January 1, 2023 :: Sherlock Holmes
With Manifest v3 being forced onto browsers in 2024 along with the deprecation of Manifest 2, what will it actually change? In this post, we dive into Manifest 3 and why certain browsers like Brave and Firefox made the decision to still support Manifest v2.
Manifest 3 is the new specifications Google designed for extensions on Chromium. This means that any browser using Chromium, like Edge, Chrome, Opera, Brave, etc. will be affected by this new specification. This is designed to replace the old Manifest 2 specification, which will be deprecated in 2024.
There are many major changes in Manifest v3. However, the change that will impact end users the most is the change to the Web Request API and declarativeNetRequest API. In Manifest v3, that API can only be used if the extensions are force-installed using Chrome’s enterprise policies.
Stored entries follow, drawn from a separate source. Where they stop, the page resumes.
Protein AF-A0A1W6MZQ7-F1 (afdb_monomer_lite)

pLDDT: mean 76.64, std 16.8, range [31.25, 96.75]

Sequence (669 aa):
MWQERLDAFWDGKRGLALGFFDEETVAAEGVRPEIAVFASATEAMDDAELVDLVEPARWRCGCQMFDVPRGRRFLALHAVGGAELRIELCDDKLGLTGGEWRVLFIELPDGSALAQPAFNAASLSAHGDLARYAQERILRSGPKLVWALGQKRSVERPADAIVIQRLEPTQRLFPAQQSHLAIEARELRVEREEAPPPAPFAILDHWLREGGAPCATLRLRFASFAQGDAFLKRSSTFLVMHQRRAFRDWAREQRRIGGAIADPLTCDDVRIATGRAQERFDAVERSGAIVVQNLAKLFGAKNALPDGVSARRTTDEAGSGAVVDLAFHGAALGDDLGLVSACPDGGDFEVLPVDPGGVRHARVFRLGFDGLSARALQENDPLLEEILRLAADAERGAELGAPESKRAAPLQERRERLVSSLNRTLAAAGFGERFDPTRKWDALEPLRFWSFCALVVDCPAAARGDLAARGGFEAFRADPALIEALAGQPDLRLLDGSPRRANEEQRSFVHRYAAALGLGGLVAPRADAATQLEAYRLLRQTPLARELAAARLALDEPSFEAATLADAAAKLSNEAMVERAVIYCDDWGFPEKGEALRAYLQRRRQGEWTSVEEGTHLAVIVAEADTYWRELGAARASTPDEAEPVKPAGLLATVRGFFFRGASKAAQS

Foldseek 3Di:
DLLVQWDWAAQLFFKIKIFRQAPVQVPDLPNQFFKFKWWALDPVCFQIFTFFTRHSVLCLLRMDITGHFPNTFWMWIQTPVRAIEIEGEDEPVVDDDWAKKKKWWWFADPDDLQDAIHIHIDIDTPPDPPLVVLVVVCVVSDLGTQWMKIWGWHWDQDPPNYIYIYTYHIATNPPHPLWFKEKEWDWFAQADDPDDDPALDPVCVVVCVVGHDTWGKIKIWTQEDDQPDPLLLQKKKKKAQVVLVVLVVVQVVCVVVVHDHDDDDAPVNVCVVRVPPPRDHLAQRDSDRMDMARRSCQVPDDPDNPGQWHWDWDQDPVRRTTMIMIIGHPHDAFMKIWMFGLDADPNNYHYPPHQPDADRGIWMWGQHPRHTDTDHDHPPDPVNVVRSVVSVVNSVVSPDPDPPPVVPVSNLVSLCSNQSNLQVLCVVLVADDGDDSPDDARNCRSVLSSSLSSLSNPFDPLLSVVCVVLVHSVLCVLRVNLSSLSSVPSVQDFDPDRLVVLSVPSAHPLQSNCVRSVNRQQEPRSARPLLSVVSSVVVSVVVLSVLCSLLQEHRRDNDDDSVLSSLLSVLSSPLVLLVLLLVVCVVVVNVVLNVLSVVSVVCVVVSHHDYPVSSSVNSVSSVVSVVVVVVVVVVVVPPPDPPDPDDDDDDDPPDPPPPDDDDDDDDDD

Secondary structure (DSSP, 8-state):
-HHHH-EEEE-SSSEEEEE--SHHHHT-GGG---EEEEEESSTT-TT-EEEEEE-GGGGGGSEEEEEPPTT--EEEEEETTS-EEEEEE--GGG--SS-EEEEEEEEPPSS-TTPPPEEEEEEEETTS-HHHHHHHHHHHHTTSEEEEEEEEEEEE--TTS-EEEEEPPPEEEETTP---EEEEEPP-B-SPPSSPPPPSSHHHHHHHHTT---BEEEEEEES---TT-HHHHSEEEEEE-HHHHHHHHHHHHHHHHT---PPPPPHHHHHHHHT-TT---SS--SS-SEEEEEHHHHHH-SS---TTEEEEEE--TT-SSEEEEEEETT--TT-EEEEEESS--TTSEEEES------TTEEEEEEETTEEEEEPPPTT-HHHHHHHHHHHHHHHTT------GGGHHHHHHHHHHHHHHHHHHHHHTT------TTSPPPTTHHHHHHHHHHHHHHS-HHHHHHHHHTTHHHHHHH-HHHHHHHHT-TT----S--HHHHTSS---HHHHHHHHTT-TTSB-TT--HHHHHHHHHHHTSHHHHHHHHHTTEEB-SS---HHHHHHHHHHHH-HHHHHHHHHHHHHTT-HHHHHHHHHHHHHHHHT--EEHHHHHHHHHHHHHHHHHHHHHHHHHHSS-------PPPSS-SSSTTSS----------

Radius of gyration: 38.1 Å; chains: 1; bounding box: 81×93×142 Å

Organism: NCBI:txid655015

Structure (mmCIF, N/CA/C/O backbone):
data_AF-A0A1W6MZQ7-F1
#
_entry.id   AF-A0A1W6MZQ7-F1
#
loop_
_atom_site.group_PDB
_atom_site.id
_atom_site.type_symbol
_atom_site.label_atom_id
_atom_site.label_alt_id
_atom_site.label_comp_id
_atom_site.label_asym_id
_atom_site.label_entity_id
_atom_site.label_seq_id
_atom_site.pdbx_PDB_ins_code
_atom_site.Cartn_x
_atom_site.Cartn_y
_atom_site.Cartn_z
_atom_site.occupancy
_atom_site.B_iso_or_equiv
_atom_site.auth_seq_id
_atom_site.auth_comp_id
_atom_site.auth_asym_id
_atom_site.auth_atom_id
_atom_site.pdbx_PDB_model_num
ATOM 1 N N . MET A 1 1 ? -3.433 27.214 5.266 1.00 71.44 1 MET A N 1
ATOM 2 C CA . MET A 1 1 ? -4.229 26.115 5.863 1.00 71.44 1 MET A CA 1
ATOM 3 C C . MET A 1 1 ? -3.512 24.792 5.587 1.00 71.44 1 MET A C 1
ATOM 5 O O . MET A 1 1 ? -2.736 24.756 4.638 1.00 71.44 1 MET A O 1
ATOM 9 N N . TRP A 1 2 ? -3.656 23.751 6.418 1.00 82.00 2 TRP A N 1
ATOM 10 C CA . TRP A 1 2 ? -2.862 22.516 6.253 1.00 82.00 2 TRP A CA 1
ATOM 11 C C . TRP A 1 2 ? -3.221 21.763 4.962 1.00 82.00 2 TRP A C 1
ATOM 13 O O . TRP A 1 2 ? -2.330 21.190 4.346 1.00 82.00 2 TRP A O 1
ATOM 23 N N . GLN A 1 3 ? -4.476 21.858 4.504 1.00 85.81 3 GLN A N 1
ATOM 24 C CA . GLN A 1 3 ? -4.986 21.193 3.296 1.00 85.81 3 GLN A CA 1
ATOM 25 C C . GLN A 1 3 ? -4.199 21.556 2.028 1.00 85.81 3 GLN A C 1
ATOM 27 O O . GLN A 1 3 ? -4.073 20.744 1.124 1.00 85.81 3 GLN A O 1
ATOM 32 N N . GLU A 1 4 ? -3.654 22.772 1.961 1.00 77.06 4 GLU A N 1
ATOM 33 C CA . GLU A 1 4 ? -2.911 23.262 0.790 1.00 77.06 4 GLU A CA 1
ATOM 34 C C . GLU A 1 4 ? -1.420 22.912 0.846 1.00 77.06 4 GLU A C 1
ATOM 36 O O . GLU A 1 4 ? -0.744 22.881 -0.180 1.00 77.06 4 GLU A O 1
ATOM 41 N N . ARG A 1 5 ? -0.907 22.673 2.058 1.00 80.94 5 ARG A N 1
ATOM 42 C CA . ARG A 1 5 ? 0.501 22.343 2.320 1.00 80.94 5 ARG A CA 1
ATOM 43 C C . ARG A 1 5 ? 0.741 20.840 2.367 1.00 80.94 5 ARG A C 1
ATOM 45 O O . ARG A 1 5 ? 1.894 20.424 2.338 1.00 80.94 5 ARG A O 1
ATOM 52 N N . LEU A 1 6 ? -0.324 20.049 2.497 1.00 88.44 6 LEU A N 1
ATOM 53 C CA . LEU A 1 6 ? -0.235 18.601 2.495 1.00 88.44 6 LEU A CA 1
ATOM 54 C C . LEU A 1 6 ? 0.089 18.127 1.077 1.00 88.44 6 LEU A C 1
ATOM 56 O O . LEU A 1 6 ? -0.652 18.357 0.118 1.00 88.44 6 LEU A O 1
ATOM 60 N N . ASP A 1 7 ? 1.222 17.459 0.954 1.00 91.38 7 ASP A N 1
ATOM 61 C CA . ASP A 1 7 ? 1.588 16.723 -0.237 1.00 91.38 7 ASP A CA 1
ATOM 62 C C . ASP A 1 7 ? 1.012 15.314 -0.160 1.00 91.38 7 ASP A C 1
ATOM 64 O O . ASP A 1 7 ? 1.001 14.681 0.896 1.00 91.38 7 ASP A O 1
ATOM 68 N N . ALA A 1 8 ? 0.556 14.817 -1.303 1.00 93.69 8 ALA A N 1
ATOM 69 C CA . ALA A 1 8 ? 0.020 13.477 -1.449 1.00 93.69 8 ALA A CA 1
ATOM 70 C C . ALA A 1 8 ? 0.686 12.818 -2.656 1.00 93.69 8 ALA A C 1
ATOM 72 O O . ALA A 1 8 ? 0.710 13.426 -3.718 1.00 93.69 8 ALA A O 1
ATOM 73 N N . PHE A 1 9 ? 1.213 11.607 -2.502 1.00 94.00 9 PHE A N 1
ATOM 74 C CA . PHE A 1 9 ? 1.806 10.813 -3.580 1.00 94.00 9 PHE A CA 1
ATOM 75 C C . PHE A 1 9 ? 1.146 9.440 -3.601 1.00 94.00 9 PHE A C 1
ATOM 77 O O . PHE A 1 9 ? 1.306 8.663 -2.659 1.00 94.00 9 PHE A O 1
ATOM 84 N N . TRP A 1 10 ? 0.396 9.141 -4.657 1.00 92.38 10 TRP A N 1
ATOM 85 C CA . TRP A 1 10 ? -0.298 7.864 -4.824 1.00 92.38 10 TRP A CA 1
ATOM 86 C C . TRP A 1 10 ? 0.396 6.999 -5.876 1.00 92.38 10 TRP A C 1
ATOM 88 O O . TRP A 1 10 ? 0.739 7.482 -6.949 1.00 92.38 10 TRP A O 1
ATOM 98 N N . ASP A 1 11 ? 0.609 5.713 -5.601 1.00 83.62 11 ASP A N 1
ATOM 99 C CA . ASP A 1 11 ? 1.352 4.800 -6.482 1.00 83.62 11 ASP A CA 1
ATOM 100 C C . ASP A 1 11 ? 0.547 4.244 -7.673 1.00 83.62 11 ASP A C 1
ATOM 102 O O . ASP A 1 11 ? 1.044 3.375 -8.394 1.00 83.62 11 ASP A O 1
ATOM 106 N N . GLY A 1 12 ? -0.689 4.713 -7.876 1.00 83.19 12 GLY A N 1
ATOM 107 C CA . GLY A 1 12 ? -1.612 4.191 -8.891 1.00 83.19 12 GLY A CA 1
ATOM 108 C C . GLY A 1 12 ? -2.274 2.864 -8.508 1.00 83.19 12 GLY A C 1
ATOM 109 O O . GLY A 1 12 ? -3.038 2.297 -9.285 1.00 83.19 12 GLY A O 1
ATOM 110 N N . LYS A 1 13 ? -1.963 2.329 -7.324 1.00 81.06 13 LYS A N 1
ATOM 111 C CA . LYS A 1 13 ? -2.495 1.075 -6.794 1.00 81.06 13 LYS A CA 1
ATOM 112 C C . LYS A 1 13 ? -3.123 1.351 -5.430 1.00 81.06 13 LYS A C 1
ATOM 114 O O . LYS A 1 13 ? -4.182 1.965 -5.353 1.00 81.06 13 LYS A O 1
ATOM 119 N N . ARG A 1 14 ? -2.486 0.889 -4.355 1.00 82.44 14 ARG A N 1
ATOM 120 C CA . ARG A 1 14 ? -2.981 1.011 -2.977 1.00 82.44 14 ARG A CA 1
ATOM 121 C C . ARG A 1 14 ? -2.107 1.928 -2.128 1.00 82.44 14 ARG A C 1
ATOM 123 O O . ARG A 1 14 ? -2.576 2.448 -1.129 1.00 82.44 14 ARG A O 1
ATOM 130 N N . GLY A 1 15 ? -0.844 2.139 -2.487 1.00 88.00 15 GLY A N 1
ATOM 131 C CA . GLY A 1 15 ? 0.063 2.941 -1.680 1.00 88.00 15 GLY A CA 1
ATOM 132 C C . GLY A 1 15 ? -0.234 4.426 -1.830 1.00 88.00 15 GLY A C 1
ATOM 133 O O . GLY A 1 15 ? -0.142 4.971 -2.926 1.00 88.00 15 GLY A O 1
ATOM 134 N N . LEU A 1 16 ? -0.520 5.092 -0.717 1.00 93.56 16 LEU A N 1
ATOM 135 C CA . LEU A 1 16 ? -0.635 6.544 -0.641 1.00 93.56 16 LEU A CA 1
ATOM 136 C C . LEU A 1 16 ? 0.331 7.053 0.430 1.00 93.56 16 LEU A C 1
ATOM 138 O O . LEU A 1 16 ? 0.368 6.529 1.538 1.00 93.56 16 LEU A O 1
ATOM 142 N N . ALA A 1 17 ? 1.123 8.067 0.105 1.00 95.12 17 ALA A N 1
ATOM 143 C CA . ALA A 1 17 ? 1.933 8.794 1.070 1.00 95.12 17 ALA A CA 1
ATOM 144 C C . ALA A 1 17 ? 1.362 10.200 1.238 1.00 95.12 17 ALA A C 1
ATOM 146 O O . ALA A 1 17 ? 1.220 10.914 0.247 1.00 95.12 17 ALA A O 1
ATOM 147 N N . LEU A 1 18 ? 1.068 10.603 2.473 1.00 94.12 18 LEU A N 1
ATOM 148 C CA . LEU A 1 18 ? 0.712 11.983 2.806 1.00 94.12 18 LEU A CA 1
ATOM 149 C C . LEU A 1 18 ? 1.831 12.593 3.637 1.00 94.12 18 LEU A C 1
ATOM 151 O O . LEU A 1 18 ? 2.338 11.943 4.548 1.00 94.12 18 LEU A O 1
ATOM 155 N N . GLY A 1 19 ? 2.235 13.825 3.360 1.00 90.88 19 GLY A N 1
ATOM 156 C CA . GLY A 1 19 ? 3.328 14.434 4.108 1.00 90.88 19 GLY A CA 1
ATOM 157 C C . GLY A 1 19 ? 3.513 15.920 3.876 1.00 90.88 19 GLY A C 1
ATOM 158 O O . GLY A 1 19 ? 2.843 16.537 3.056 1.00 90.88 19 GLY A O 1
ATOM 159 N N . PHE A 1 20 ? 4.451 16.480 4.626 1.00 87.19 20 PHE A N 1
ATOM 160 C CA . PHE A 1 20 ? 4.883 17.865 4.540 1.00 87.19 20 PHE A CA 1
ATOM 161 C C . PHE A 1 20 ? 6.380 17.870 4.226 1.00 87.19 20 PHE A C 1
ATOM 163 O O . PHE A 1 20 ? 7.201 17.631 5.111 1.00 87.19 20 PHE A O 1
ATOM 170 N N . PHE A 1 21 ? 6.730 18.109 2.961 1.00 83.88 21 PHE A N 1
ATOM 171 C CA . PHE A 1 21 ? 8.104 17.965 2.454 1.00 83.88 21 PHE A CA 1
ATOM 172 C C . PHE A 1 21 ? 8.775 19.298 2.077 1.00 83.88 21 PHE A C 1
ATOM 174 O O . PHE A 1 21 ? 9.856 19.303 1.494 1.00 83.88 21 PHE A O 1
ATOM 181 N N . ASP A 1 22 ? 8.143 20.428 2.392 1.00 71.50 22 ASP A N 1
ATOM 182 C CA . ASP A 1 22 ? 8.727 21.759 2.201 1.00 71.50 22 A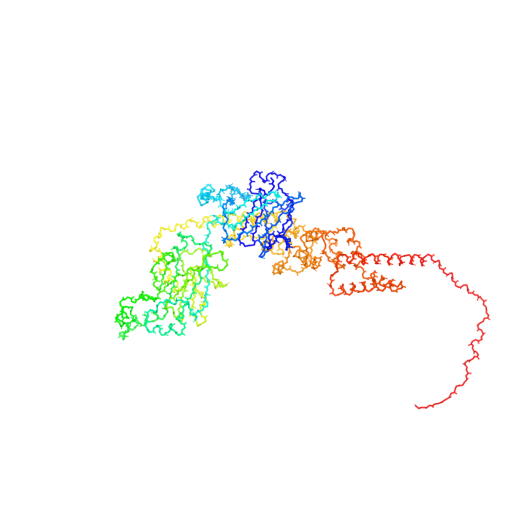SP A CA 1
ATOM 183 C C . ASP A 1 22 ? 9.459 22.203 3.490 1.00 71.50 22 ASP A C 1
ATOM 185 O O . ASP A 1 22 ? 8.891 22.112 4.583 1.00 71.50 22 ASP A O 1
ATOM 189 N N . GLU A 1 23 ? 10.694 22.718 3.382 1.00 55.97 23 GLU A N 1
ATOM 190 C CA . GLU A 1 23 ? 11.568 23.082 4.524 1.00 55.97 23 GLU A CA 1
ATOM 191 C C . GLU A 1 23 ? 10.915 24.079 5.508 1.00 55.97 23 GLU A C 1
ATOM 193 O O . GLU A 1 23 ? 11.013 23.913 6.724 1.00 55.97 23 GLU A O 1
ATOM 198 N N . GLU A 1 24 ? 10.162 25.066 5.007 1.00 52.12 24 GLU A N 1
ATOM 199 C CA . GLU A 1 24 ? 9.405 26.033 5.829 1.00 52.12 24 GLU A CA 1
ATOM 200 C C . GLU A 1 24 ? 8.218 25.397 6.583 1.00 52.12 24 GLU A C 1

The main catergory of extentions that will be affected are privacy and adblockers. Previously, all ad blocking extensions utilised the Web Request API to use their dynamic filtering rules. With the Manifest v3 specifications, that means the extentions now have to rely on the declarativeNetRequest API using the primitive method of providing a list of domains to block. There is also a limit of 30,000 URLs in the list, far less than the 300,000 rules that an adblock extension will normally use. The same goes for privacy extentions.
To quote Google:
Manifest V3 is part of a shift in the philosophy behind user security and privacy.
Here are some of their other claims:
Privacy — Provide ways for extensions to work well without the need to persistently access user data. Improve user control of permissions by informing users what extensions are doing, letting them grant permissions at runtime and in context.
Security — Move toward stricter protocols and requirements for extensions to access resources outside the extension context
Performance — Ensure that extensions work well on all devices: performance issues don’t detract from the browser experience, and Chrome runs smoothly even when many extensions are installed.
However, their claims are invalid. If you take a look at the changes made to Manifest v3, it looks like they are sabotaging the privacy of the users instead of improving them (covered in What will be affected?). Or in the words of the EFF:
When a malicious extension sneaks through the security review process, it is usually interested in simply observing the conversation between your browser and whatever websites you visit. The malicious activity happens elsewhere, after the data has already been read. A more thorough review process could improve security, but Chrome hasn’t said they’ll do that. Instead, their solution is to restrict capabilities for all extensions.
Testing has also shown that performance of the browsers increased when adblockers were enabled, making the 3rd point invalid.
If you still want to be able to use adblockers efficiently, you can switch to another browser. Brave, for example has pledged to fork Manifest v2 and continue to support it. Firefox is also keeping Manifest v2. I wholeheartedly recommend switching to those browsers.
Finishing off with a quote from Giorgio Maone, author of NoScript:
Of all the browser extension API revolutions I’ve seen in 16 years of NoScript development, Manifest V3 is the worst offender by a long shot: a huge step backwards, and a poorly justified one. Manifest V3 shrinks extension capabilities and Web users’ freedom to customize their browsing experience.
While there are many reasons to doubt the claimed privacy improvements and the theoretical performance gains, the disruption for existing extensions is painfully real: non-trivial extensions will need to be rewritten, in cases forced to abandon fundamental features.
But even worse is the severe crunch on browser extensions developers’ ability to innovate, and, in the case of privacy and security extensions, to respond to emerging threats promptly and creatively. The net loss is huge, for developers but most importantly for web users’ online safety and freedom of choice.
DISCLAIMER: The opinions expressed in this article are solely that of the author’s, and do not represent the opinions of any organisation, affiliated or otherwise. While care has been taken to ensure factual accuracy, statements being fully accurate and impartial is not guaranteed.